Ned Phillips, CEO of Asian dark pool BlocSec, has acknowledged that plans to bring sell-side liquidity on stream are taking longer than expected, but he denied that the crossing network had stopped taking on new clients.
“Business is getting better every day and the trend is still good. I just wish we were further up the mountain,” said Phillips.
Rumours had been circulating in the market that BlocSec’s parent, Asian broker CLSA, was winding down its support for the platform due to disappointing crossing rates.
However, a spokesperson for CLSA confirmed its ongoing support for its dark pool. “We have continued to expand the markets in which the BlocSec service operates and we are fully committed to continued growth of what we believe is a timely and necessary service in the Asia market. CLSA’s technical, trading and sales expertise has and will continue to support the business going forward,” the firm said.
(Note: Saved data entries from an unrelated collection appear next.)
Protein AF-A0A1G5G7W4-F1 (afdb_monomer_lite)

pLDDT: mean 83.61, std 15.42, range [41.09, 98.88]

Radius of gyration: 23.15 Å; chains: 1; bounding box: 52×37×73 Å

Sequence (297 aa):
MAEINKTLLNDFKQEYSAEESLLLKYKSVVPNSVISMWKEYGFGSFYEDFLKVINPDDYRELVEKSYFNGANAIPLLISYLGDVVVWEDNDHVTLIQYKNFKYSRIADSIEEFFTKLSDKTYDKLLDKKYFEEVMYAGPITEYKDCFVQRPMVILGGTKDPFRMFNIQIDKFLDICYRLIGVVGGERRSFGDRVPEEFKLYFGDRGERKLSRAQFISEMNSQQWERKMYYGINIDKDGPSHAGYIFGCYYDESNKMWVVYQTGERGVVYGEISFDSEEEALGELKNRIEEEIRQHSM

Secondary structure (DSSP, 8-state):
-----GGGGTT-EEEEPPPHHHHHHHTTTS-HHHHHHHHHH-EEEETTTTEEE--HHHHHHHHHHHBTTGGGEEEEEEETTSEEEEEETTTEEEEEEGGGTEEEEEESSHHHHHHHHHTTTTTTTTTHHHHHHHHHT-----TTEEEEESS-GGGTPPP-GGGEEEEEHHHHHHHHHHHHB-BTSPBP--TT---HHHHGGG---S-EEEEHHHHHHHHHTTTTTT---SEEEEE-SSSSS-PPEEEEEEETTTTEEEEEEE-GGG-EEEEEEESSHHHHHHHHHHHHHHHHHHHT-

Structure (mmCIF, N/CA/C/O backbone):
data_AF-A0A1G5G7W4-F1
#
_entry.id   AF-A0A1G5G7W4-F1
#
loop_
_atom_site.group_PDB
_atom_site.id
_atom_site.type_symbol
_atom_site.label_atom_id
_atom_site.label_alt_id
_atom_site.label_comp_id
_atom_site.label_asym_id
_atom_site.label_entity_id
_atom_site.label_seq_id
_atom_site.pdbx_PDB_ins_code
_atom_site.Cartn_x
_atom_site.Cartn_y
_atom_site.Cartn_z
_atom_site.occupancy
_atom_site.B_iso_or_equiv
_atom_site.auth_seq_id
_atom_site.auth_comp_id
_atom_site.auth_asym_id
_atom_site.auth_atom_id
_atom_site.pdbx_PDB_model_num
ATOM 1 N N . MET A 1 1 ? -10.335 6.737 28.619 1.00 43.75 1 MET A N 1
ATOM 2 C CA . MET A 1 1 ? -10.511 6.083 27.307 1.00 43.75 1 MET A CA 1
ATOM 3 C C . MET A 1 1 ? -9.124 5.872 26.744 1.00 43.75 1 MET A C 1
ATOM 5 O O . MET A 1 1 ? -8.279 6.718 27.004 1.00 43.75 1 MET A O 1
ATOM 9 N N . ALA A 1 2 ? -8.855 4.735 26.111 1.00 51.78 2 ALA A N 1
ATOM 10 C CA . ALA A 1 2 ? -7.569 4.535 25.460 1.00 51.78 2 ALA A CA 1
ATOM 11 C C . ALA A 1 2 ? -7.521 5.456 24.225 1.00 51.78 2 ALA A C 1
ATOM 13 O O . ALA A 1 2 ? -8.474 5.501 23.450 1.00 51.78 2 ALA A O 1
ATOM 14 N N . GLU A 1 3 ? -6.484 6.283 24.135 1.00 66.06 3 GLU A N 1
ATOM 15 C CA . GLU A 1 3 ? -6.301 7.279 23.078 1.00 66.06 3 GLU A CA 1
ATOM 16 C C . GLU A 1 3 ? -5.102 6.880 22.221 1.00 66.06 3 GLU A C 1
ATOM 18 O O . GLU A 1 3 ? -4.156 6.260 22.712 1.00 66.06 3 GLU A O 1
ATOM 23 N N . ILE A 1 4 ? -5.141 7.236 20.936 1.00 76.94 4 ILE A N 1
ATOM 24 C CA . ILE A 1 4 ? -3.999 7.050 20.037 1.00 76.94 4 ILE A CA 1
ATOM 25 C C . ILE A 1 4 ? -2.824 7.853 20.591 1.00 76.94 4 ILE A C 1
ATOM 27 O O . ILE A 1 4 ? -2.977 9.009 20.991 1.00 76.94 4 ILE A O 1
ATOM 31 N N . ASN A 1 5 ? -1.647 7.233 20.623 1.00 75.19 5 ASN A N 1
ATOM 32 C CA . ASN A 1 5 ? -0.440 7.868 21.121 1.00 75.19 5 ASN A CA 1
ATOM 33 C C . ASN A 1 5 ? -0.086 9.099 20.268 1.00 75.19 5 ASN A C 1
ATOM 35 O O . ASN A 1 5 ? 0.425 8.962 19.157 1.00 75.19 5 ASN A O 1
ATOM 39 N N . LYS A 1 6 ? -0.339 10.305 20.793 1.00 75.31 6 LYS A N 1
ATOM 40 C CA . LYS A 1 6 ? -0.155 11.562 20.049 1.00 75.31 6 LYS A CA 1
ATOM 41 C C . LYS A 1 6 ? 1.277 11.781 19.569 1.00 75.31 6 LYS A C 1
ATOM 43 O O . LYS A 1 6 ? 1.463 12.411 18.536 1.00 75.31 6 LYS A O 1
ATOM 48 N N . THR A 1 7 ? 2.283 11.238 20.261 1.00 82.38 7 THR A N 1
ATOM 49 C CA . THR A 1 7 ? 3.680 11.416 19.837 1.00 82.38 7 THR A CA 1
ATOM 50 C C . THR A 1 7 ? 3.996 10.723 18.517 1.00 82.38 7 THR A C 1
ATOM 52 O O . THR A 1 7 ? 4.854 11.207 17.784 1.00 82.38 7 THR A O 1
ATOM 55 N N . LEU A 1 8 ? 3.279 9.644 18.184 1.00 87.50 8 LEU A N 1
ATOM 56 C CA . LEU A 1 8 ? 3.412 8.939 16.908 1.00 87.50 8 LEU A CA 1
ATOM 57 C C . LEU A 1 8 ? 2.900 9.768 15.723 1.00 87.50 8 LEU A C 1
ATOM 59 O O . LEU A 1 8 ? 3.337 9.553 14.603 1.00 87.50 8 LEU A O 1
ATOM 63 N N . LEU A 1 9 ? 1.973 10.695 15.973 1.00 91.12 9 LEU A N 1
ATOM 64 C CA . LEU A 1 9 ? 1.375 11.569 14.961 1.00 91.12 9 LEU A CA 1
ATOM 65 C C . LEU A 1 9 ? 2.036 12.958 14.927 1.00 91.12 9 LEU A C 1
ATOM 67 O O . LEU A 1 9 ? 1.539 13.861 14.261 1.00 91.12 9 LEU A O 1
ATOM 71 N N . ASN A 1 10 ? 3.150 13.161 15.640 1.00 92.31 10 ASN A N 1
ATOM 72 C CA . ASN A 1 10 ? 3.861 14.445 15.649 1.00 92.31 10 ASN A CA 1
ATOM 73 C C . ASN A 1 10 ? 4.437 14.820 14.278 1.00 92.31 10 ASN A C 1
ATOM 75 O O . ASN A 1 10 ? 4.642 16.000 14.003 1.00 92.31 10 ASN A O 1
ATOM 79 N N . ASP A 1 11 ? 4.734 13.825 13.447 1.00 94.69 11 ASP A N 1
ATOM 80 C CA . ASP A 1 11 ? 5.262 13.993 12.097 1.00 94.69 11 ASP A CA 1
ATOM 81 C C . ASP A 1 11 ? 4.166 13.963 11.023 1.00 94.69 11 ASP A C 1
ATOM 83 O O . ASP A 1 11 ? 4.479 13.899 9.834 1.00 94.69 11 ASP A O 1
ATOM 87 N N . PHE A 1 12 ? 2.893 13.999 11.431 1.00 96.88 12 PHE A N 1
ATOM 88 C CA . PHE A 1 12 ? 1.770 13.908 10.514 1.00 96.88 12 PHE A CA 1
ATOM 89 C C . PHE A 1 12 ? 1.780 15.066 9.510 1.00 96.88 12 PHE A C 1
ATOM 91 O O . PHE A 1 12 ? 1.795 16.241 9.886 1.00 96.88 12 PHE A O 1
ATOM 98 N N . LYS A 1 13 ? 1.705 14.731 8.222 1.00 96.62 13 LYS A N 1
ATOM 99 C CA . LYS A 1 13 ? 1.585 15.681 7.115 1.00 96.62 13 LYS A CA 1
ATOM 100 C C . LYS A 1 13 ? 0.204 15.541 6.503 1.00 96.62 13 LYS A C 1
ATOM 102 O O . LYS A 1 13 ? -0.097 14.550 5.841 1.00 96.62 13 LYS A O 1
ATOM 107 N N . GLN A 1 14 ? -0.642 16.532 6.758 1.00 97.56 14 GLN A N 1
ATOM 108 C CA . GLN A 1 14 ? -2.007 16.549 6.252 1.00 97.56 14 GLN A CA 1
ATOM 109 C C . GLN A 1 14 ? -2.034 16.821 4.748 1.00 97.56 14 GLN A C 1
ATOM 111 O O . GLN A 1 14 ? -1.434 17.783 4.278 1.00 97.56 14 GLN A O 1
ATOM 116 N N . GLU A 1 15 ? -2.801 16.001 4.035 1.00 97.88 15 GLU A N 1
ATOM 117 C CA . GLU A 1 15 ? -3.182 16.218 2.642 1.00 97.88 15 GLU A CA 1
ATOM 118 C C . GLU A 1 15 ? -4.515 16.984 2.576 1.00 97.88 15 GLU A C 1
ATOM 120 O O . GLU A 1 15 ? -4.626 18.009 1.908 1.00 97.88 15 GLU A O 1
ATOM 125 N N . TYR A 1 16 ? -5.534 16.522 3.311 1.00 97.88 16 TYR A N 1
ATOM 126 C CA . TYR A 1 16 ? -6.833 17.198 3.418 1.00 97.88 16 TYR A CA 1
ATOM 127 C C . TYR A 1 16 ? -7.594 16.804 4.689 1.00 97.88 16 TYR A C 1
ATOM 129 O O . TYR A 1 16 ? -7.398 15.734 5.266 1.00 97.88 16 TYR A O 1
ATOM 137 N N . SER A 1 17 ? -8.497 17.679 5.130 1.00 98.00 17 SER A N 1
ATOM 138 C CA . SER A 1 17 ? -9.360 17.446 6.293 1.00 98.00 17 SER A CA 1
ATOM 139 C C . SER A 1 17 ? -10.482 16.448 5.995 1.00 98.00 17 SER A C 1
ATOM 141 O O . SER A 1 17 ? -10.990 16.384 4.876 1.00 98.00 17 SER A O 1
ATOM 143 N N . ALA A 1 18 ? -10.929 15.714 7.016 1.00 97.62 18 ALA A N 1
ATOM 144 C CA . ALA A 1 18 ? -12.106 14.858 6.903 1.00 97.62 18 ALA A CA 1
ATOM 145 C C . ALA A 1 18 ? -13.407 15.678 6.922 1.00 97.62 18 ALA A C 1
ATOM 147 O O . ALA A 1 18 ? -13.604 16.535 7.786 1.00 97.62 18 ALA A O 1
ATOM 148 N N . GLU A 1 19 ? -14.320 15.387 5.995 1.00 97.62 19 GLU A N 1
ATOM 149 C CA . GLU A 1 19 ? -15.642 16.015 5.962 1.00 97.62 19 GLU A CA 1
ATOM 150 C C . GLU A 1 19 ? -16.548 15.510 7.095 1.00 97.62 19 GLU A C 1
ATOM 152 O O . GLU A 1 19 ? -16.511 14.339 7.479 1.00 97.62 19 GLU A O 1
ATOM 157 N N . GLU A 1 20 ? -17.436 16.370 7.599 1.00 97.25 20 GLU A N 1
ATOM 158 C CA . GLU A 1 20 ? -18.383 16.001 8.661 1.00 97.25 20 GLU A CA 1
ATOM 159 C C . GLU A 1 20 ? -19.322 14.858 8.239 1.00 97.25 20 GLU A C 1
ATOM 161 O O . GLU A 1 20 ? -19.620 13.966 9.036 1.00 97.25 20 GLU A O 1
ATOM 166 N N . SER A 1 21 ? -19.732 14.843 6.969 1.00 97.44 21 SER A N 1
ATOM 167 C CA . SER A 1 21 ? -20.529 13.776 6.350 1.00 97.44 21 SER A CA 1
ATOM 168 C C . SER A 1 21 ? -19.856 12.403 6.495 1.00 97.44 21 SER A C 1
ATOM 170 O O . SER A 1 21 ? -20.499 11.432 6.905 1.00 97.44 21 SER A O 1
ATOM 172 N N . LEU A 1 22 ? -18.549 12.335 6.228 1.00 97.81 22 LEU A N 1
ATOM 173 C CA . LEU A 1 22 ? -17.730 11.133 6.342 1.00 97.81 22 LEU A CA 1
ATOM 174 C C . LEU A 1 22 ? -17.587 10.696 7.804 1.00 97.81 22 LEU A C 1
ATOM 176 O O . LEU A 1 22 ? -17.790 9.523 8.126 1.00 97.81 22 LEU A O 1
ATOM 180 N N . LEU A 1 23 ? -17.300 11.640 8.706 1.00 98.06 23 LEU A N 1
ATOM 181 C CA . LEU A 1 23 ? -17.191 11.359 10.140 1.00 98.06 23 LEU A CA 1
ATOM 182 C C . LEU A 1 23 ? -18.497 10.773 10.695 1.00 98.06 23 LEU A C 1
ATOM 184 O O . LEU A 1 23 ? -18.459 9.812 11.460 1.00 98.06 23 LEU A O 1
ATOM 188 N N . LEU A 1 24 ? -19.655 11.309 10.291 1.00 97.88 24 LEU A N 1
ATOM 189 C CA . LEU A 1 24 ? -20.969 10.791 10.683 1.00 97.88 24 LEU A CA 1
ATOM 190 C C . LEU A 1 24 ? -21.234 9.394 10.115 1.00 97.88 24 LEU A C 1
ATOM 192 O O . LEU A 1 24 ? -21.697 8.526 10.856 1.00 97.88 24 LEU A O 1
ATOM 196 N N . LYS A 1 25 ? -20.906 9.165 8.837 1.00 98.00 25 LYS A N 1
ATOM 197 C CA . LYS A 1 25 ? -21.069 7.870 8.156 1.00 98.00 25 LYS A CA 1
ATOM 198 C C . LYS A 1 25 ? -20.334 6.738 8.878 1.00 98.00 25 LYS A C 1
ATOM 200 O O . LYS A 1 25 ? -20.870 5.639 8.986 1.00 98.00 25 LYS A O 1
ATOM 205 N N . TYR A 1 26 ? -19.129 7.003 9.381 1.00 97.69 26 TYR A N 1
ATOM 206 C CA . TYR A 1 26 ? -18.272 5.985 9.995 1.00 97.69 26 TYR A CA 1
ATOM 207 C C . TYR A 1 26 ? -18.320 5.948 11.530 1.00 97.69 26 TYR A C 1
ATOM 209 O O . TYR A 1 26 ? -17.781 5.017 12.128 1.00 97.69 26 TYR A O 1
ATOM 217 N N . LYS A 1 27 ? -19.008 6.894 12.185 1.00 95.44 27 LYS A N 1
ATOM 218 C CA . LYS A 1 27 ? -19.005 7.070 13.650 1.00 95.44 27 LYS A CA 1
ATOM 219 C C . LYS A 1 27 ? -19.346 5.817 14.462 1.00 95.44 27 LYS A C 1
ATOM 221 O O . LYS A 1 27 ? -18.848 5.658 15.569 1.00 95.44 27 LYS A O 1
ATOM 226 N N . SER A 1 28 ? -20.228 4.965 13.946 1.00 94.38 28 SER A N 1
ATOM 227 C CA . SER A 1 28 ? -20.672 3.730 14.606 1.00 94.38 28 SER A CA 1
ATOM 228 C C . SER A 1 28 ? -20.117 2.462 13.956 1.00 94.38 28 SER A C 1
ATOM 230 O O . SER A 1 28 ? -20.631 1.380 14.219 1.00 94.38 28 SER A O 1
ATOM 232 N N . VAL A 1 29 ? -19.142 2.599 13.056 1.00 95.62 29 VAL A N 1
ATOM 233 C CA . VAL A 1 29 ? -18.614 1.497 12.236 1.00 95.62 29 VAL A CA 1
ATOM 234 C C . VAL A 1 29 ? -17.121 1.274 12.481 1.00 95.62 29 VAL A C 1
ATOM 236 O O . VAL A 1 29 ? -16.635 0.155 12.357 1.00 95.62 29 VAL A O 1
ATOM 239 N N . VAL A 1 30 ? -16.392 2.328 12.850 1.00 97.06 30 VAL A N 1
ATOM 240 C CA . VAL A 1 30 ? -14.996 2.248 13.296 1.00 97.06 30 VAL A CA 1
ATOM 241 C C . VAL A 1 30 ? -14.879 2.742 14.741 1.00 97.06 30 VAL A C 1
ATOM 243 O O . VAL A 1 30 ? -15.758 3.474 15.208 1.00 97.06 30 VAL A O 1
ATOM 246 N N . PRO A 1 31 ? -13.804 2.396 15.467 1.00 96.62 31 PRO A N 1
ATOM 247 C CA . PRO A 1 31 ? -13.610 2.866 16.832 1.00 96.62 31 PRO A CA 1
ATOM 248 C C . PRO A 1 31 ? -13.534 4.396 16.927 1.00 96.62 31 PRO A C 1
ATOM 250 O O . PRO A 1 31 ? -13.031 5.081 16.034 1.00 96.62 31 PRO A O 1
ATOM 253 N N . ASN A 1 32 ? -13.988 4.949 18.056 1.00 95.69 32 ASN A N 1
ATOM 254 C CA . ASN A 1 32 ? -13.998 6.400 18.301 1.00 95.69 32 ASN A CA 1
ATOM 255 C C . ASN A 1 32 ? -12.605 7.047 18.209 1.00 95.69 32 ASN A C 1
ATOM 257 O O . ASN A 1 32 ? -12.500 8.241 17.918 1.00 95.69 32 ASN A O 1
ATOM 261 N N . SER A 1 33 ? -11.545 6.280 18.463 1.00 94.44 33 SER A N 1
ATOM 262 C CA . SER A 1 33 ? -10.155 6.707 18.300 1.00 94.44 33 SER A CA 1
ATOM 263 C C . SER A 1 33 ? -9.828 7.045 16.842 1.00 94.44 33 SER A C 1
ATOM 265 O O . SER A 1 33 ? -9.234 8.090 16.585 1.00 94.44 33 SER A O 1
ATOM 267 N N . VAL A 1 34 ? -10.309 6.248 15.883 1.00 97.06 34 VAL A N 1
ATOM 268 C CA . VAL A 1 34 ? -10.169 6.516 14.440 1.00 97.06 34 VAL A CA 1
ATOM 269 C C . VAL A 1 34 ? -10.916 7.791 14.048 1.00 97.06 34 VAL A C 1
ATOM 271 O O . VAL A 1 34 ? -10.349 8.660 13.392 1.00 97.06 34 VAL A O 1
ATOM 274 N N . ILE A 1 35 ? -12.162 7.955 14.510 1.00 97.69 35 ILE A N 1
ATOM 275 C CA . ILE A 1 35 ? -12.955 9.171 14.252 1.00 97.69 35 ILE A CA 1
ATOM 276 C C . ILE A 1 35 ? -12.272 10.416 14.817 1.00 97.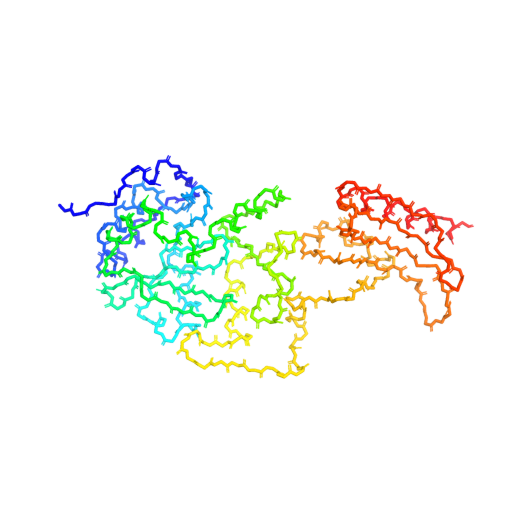69 35 ILE A C 1
ATOM 278 O O 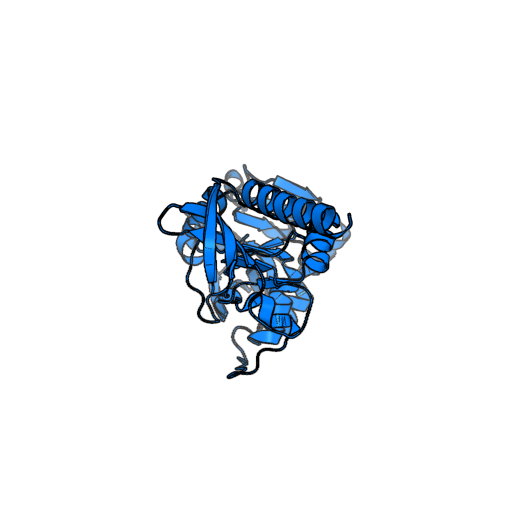. ILE A 1 35 ? -12.232 11.455 14.158 1.00 97.69 35 ILE A O 1
ATOM 282 N N . SER A 1 36 ? -11.725 10.319 16.029 1.00 95.50 36 SER A N 1
ATOM 283 C CA . SER A 1 36 ? -10.978 11.415 16.651 1.00 95.50 36 SER A CA 1
ATOM 284 C C . SER A 1 36 ? -9.736 11.775 15.837 1.00 95.50 36 SER A C 1
ATOM 286 O O . SER A 1 36 ? -9.508 12.954 15.588 1.00 95.50 36 SER A O 1
ATOM 288 N N . MET A 1 37 ? -8.991 10.777 15.351 1.00 95.75 37 MET A N 1
ATOM 289 C CA . MET A 1 37 ? -7.823 10.990 14.495 1.00 95.75 37 MET A CA 1
ATOM 290 C C . MET A 1 37 ? -8.193 11.694 13.187 1.00 95.75 37 MET A C 1
ATOM 292 O O . MET A 1 37 ? -7.579 12.700 12.850 1.00 95.75 37 MET A O 1
ATOM 296 N N . TRP A 1 38 ? -9.226 11.233 12.477 1.00 97.88 38 TRP A N 1
ATOM 297 C CA . TRP A 1 38 ? -9.680 11.893 11.247 1.00 97.88 38 TRP A CA 1
ATOM 298 C C . TRP A 1 38 ? -10.177 13.316 11.494 1.00 97.88 38 TRP A C 1
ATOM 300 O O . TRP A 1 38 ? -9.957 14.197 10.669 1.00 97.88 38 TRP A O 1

Phillips added that CLSA has been providing more resource to support the platform’s sales efforts since BlocSec let four salespeople go in February. He also pointed out that a number of broker-owned and independent dark pools in the region had reduced headcount.
BlocSec has largely focused on building up buy-side liquidity since its launch in May 2008, but the firm has more recently been focusing its efforts on attracting sell-side flow. Phillips said he is currently in negotiations with six brokers to direct flow to BlocSec in addition to their own dark pools via smart order routing (SOR). “They are keen, but a lot of this hasn’t been done before in Asia. Unlike certain other regions, you can’t connect up a couple of brokers in a matter of a few weeks,” he said.
BlocSec, which currently offers trading in stocks listed in Japan, Singapore and Hon Kong, reduced its minimum order size to US$250,000 from US$1 million in response to falling block sizes in the region in May.